Provided data below:

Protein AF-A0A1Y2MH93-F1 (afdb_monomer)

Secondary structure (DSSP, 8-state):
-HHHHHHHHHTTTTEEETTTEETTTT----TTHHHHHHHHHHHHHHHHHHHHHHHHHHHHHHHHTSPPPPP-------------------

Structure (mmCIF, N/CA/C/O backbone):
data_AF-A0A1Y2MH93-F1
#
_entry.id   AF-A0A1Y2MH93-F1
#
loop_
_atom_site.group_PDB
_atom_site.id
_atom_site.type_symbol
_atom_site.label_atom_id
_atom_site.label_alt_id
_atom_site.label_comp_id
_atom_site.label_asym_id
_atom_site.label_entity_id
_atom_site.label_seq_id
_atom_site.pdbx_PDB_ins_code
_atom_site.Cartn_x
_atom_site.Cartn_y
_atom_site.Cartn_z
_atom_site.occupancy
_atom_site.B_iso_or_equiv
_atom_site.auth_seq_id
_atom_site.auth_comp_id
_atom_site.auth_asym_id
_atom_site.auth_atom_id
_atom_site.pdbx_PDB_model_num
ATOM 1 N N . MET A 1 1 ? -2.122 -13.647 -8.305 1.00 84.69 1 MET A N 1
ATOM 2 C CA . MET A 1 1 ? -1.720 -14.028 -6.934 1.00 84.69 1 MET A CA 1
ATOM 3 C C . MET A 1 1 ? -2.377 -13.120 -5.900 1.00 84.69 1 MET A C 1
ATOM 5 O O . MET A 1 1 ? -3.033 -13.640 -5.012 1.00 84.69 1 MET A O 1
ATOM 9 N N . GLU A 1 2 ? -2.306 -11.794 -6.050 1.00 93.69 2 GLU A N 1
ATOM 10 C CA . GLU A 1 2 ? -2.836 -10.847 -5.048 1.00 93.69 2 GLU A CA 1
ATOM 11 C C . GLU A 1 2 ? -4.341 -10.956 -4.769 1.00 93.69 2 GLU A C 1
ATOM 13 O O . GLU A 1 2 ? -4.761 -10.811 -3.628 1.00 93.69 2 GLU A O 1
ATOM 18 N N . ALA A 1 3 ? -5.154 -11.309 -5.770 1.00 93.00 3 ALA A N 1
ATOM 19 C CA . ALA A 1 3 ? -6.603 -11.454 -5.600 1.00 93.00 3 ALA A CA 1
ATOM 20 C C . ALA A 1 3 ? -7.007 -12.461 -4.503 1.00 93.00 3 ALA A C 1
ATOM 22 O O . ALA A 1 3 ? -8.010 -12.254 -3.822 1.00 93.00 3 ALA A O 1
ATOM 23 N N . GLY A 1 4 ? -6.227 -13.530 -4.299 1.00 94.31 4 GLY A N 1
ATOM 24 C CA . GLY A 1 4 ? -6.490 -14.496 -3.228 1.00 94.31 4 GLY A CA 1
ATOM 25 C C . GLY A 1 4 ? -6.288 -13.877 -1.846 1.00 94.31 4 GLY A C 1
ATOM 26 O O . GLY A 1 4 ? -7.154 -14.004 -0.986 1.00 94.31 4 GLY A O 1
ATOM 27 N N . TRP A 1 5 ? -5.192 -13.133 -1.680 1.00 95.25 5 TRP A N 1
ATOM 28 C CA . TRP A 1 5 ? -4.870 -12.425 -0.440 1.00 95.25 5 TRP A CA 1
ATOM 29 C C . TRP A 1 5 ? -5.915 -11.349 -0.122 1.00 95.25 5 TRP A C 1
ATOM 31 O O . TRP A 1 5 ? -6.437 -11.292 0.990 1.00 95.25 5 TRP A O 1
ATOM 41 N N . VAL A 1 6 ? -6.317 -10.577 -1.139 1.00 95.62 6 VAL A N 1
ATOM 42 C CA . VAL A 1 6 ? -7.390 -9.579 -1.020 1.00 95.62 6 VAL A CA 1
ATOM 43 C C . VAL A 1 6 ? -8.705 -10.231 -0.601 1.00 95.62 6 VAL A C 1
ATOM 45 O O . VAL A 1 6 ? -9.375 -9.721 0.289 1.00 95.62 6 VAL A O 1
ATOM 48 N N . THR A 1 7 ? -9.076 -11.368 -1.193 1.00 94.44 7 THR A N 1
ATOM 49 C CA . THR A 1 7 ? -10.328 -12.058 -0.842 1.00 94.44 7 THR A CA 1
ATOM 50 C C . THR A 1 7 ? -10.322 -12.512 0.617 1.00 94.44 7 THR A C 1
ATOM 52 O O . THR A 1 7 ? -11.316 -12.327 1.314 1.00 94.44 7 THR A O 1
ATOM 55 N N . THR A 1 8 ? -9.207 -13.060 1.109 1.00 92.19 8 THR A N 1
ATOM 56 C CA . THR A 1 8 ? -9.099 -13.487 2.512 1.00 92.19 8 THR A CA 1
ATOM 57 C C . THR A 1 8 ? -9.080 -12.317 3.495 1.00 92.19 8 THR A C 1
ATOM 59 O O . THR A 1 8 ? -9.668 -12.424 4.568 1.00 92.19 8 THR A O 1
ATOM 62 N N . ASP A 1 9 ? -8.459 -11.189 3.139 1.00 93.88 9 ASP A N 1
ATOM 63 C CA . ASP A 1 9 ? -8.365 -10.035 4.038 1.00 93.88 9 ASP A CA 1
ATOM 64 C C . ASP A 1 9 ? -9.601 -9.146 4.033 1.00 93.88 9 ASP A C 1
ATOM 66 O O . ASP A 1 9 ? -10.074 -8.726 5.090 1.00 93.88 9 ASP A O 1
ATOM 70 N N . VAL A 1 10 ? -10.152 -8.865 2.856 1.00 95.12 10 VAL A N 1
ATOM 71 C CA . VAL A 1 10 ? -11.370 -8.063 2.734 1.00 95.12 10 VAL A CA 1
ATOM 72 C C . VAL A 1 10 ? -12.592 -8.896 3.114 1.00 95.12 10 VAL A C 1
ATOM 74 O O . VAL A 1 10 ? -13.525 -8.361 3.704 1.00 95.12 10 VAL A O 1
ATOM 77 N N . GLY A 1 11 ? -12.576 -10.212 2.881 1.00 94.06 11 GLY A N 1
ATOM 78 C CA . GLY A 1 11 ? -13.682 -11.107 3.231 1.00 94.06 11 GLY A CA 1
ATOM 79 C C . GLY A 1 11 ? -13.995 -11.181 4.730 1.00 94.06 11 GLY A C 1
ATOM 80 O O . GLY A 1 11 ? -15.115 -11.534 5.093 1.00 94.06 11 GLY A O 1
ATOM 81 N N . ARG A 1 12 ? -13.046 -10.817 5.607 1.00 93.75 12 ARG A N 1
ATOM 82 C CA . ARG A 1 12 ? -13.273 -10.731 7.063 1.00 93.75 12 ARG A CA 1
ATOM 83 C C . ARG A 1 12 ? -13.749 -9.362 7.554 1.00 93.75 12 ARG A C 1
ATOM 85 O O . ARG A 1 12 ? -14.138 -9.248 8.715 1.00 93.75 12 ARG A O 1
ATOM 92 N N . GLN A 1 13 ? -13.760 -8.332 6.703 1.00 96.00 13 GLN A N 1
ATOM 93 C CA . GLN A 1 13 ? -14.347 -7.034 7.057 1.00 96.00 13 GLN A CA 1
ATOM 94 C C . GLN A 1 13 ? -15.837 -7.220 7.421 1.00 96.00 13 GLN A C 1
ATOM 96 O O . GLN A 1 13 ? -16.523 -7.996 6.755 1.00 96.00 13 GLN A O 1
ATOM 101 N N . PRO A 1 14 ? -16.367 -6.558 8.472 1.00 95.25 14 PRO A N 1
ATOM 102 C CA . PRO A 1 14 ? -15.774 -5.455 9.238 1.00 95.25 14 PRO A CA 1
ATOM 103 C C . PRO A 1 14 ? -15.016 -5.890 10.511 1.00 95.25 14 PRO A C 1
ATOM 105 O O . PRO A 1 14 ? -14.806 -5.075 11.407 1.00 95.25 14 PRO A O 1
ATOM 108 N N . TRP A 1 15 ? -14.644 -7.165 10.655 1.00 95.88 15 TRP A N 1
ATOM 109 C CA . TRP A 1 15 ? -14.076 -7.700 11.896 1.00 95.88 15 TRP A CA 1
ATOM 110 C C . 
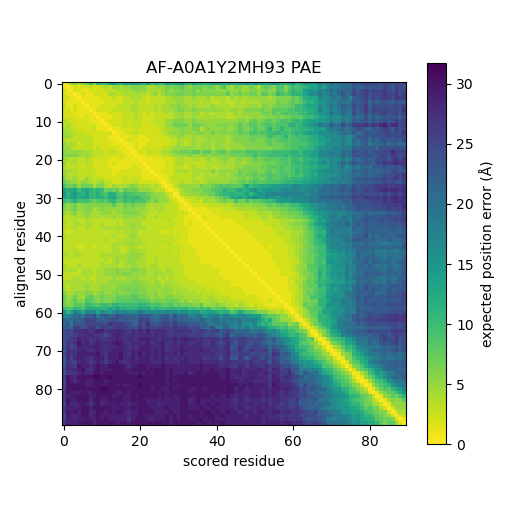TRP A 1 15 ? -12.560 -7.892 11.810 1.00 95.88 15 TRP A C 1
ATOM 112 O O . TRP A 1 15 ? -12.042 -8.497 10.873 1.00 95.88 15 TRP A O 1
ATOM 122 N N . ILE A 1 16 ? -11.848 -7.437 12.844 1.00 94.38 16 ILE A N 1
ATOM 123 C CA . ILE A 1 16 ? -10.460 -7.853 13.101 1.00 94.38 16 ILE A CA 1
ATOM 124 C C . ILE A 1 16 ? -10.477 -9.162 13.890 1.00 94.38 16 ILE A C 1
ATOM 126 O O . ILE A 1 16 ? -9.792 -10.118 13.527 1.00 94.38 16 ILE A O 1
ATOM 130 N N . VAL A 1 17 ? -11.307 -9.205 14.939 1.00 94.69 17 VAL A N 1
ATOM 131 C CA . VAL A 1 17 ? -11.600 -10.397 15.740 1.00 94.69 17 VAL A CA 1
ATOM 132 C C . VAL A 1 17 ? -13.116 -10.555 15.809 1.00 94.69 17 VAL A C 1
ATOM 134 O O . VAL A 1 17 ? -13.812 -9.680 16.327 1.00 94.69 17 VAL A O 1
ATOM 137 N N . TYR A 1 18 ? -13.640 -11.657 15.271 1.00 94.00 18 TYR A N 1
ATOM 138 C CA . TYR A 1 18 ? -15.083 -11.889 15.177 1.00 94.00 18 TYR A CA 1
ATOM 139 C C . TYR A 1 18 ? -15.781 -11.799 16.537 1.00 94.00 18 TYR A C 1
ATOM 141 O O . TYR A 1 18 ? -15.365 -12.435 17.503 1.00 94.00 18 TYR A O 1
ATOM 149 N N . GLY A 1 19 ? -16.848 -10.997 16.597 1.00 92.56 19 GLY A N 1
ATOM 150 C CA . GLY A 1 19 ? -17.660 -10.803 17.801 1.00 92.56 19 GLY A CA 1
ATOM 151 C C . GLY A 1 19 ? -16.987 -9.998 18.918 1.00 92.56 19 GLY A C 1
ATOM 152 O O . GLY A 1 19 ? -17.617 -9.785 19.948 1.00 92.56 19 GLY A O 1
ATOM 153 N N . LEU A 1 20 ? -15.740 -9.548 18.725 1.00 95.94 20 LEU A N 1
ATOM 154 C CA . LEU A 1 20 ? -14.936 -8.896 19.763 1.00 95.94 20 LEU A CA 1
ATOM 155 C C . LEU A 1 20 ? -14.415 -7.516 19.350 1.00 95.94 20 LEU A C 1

End of Provided data.
Provided data below:

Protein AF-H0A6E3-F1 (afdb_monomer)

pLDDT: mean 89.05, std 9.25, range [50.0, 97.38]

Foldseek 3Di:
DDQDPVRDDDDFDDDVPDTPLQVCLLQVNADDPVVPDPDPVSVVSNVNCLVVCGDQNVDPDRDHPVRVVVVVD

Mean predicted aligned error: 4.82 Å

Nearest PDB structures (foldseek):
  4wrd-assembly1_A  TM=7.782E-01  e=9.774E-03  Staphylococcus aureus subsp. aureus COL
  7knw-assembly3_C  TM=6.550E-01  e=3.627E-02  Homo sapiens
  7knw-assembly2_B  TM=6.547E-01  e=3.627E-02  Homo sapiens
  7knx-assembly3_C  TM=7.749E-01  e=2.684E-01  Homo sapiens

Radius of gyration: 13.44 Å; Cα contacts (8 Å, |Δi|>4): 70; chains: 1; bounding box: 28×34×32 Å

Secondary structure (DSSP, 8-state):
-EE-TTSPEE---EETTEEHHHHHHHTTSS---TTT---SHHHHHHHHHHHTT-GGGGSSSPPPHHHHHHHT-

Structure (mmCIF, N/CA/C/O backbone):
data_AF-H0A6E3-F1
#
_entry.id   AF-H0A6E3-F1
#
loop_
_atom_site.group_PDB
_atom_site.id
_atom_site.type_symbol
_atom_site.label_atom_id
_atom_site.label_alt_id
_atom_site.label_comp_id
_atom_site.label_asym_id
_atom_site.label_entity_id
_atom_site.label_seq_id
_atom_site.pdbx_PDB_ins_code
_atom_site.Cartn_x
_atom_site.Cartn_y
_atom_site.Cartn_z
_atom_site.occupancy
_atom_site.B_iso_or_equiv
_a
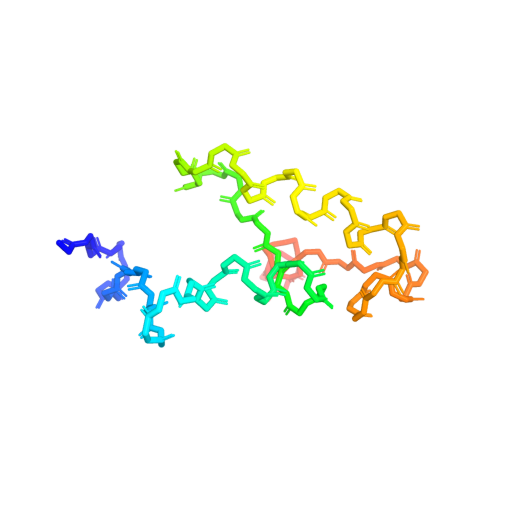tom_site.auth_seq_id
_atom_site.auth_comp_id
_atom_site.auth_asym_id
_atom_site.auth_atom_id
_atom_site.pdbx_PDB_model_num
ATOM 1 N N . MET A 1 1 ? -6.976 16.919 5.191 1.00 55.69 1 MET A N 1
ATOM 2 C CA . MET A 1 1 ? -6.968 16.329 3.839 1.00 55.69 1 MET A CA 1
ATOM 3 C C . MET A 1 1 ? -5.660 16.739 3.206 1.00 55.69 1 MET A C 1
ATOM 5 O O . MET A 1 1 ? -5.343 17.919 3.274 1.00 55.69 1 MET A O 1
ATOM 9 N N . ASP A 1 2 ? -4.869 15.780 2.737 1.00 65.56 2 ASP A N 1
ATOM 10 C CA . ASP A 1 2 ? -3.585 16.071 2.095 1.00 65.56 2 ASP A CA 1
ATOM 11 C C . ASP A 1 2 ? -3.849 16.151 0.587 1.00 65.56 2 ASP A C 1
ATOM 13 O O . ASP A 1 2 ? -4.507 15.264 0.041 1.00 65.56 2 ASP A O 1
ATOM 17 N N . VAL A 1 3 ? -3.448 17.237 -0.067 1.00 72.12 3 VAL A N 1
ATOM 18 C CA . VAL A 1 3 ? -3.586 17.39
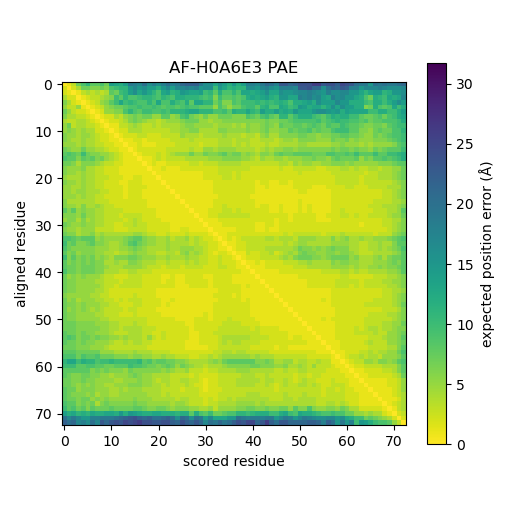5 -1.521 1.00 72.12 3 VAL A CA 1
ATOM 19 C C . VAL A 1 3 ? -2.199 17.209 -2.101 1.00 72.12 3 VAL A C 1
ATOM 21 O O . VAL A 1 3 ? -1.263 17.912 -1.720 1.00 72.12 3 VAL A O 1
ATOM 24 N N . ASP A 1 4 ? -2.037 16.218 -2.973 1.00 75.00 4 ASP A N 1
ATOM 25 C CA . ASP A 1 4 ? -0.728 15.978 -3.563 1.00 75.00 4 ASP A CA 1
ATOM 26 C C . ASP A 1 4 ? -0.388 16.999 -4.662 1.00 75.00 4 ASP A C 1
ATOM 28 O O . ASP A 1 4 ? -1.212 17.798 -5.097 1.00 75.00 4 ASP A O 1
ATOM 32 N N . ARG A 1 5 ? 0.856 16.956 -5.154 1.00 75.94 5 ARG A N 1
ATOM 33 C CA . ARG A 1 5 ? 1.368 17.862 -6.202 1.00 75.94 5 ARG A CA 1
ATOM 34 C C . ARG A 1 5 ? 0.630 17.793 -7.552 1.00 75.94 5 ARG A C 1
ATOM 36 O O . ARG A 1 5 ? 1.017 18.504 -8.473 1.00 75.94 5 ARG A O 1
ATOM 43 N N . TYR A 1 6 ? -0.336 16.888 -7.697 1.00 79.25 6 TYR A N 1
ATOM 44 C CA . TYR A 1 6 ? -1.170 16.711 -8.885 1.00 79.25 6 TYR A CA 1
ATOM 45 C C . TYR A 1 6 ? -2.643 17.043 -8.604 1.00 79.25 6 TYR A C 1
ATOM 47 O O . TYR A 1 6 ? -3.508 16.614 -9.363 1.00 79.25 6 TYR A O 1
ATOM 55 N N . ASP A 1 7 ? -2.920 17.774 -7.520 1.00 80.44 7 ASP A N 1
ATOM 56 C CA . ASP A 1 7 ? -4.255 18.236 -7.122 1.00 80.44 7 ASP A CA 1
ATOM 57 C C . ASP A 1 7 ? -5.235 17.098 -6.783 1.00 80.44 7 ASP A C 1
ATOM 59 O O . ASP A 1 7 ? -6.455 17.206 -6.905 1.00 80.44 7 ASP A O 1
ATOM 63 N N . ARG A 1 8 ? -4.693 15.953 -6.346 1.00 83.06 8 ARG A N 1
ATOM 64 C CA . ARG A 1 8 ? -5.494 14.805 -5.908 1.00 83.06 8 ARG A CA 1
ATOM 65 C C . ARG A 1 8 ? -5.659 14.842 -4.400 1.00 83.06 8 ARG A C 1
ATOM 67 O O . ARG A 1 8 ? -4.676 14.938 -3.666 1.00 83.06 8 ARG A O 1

End of Provided data.
Provided data below:

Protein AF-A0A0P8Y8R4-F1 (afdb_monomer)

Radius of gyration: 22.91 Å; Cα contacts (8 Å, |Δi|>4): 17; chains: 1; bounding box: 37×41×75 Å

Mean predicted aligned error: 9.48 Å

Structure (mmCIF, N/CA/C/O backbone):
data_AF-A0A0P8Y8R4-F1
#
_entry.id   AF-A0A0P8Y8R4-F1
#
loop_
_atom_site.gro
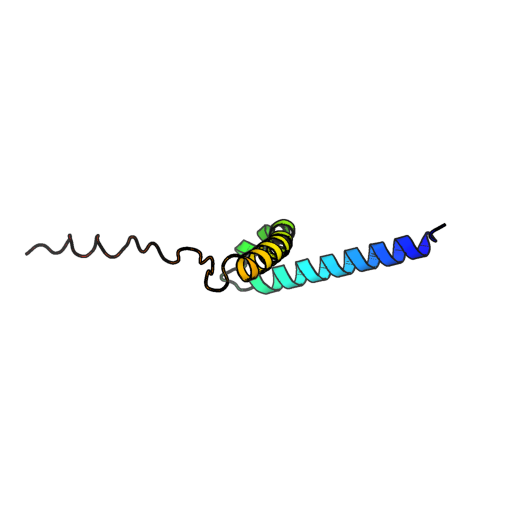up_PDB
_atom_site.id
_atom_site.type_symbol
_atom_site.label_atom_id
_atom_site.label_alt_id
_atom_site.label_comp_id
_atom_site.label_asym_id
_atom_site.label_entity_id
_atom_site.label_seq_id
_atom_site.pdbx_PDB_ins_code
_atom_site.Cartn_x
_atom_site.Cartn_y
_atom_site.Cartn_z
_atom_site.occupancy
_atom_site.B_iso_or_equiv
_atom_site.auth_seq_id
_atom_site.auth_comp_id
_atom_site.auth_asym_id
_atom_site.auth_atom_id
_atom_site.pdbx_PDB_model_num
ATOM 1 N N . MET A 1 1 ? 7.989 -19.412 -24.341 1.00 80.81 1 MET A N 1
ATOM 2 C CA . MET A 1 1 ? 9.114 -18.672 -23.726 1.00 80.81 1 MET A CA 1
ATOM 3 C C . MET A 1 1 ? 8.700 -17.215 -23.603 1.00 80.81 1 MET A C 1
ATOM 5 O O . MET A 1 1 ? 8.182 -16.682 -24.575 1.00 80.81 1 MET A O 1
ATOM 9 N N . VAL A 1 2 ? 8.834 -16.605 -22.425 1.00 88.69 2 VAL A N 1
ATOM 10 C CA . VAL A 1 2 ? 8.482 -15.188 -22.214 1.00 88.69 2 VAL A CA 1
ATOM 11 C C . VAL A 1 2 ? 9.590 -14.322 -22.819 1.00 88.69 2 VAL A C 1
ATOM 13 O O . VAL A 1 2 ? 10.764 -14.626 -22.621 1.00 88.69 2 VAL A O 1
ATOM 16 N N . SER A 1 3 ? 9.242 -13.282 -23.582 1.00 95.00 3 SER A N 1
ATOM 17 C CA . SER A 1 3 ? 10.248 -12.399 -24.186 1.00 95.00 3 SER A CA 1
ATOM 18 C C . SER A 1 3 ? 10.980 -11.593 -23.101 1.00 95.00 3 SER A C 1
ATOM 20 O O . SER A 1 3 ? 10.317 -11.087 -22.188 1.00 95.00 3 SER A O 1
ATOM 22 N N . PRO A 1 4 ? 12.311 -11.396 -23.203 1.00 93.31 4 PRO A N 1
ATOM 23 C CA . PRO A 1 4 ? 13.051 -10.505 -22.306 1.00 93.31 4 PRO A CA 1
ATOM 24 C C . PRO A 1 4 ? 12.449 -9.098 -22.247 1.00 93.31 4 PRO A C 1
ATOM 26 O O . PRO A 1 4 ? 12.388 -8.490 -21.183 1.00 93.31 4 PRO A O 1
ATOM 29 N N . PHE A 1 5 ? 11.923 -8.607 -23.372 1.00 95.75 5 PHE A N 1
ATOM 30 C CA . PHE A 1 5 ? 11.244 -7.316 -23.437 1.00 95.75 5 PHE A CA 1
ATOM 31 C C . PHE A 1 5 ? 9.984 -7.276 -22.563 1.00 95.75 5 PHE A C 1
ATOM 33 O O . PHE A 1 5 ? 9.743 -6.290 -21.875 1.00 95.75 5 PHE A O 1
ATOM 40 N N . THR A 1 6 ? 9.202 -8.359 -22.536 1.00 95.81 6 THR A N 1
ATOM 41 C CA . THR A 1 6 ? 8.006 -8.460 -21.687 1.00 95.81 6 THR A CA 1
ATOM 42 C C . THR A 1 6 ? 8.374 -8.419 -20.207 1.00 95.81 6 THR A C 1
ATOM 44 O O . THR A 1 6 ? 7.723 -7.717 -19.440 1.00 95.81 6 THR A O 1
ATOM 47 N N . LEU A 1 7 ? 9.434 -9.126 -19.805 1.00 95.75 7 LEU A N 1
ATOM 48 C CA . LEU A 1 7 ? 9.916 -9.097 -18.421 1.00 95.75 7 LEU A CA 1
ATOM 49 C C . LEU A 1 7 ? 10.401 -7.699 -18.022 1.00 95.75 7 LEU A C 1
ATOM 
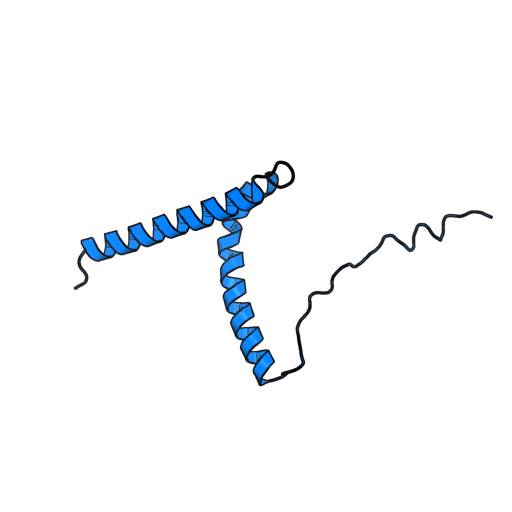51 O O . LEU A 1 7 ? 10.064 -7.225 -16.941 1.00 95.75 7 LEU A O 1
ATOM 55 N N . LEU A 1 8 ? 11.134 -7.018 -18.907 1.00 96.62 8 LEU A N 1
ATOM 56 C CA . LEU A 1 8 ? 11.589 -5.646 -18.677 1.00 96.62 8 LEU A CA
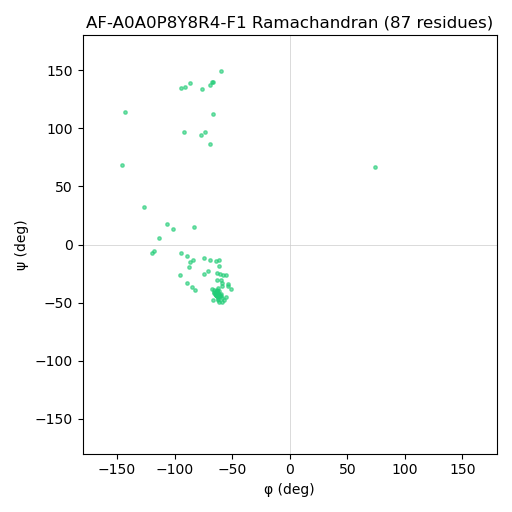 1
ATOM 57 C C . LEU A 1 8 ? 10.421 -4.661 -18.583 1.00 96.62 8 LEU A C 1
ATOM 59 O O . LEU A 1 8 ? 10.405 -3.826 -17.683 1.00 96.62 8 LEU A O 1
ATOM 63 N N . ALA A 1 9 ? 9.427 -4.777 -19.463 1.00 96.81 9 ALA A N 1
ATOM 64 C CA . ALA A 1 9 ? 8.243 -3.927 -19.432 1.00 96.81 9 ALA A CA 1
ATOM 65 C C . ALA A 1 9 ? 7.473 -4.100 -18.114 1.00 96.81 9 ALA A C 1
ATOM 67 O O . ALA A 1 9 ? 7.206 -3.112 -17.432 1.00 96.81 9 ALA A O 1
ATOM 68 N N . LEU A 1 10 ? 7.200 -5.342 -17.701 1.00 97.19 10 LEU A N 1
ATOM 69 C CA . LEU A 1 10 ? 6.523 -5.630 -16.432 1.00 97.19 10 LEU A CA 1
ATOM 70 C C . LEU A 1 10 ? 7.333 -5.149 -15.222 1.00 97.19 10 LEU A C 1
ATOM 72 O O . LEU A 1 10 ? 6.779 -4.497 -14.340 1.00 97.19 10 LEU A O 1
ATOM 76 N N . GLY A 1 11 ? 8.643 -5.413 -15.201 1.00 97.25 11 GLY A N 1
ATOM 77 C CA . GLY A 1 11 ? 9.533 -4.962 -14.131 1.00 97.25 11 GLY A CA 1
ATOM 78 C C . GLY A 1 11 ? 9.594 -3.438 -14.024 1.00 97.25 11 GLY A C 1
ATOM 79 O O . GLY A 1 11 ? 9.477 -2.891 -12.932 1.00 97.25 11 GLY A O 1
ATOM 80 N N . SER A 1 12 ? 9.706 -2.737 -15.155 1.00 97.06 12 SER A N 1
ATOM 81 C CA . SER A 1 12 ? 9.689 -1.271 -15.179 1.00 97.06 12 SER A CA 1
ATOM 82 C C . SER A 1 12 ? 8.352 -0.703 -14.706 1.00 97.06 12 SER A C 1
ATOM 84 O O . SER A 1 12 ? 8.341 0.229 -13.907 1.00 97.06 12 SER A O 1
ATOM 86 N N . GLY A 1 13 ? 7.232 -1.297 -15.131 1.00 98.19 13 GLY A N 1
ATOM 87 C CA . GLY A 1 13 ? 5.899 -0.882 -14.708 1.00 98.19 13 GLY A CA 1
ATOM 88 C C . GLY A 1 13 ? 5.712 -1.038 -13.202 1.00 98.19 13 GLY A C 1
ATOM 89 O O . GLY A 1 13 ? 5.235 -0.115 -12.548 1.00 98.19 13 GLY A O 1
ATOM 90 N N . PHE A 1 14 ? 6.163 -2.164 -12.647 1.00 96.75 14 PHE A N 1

End of Provided data.

### What to produce
Start with the line above that contains "ATOM 9 N N . GLU" and end with the line that contains "ATOM 52 O O". Write out those lines exactly, and only those.

### Answer area
ATOM 9 N N . GLU A 1 2 ? -2.306 -11.794 -6.050 1.00 93.69 2 GLU A N 1
ATOM 10 C CA . GLU A 1 2 ? -2.836 -10.847 -5.048 1.00 93.69 2 GLU A CA 1
ATOM 11 C C . GLU A 1 2 ? -4.341 -10.956 -4.769 1.00 93.69 2 GLU A C 1
ATOM 13 O O . GLU A 1 2 ? -4.761 -10.811 -3.628 1.00 93.69 2 GLU A O 1
ATOM 18 N N . ALA A 1 3 ? -5.154 -11.309 -5.770 1.00 93.00 3 ALA A N 1
ATOM 19 C CA . ALA A 1 3 ? -6.603 -11.454 -5.600 1.00 93.00 3 ALA A CA 1
ATOM 20 C C . ALA A 1 3 ? -7.007 -12.461 -4.503 1.00 93.00 3 ALA A C 1
ATOM 22 O O . ALA A 1 3 ? -8.010 -12.254 -3.822 1.00 93.00 3 ALA A O 1
ATOM 23 N N . GLY A 1 4 ? -6.227 -13.530 -4.299 1.00 94.31 4 GLY A N 1
ATOM 24 C CA . GLY A 1 4 ? -6.490 -14.496 -3.228 1.00 94.31 4 GLY A CA 1
ATOM 25 C C . GLY A 1 4 ? -6.288 -13.877 -1.846 1.00 94.31 4 GLY A C 1
ATOM 26 O O . GLY A 1 4 ? -7.154 -14.004 -0.986 1.00 94.31 4 GLY A O 1
ATOM 27 N N . TRP A 1 5 ? -5.192 -13.133 -1.680 1.00 95.25 5 TRP A N 1
ATOM 28 C CA . TRP A 1 5 ? -4.870 -12.425 -0.440 1.00 95.25 5 TRP A CA 1
ATOM 29 C C . TRP A 1 5 ? -5.915 -11.349 -0.122 1.00 95.25 5 TRP A C 1
ATOM 31 O O . TRP A 1 5 ? -6.437 -11.292 0.990 1.00 95.25 5 TRP A O 1
ATOM 41 N N . VAL A 1 6 ? -6.317 -10.577 -1.139 1.00 95.62 6 VAL A N 1
ATOM 42 C CA . VAL A 1 6 ? -7.390 -9.579 -1.020 1.00 95.62 6 VAL A CA 1
ATOM 43 C C . VAL A 1 6 ? -8.705 -10.231 -0.601 1.00 95.62 6 VAL A C 1
ATOM 45 O O . VAL A 1 6 ? -9.375 -9.721 0.289 1.00 95.62 6 VAL A O 1
ATOM 48 N N . THR A 1 7 ? -9.076 -11.368 -1.193 1.00 94.44 7 THR A N 1
ATOM 49 C CA . THR A 1 7 ? -10.328 -12.058 -0.842 1.00 94.44 7 THR A CA 1
ATOM 50 C C . THR A 1 7 ? -10.322 -12.512 0.617 1.00 94.44 7 THR A C 1
ATOM 52 O O . THR A 1 7 ? -11.316 -12.327 1.314 1.00 94.44 7 THR A O 1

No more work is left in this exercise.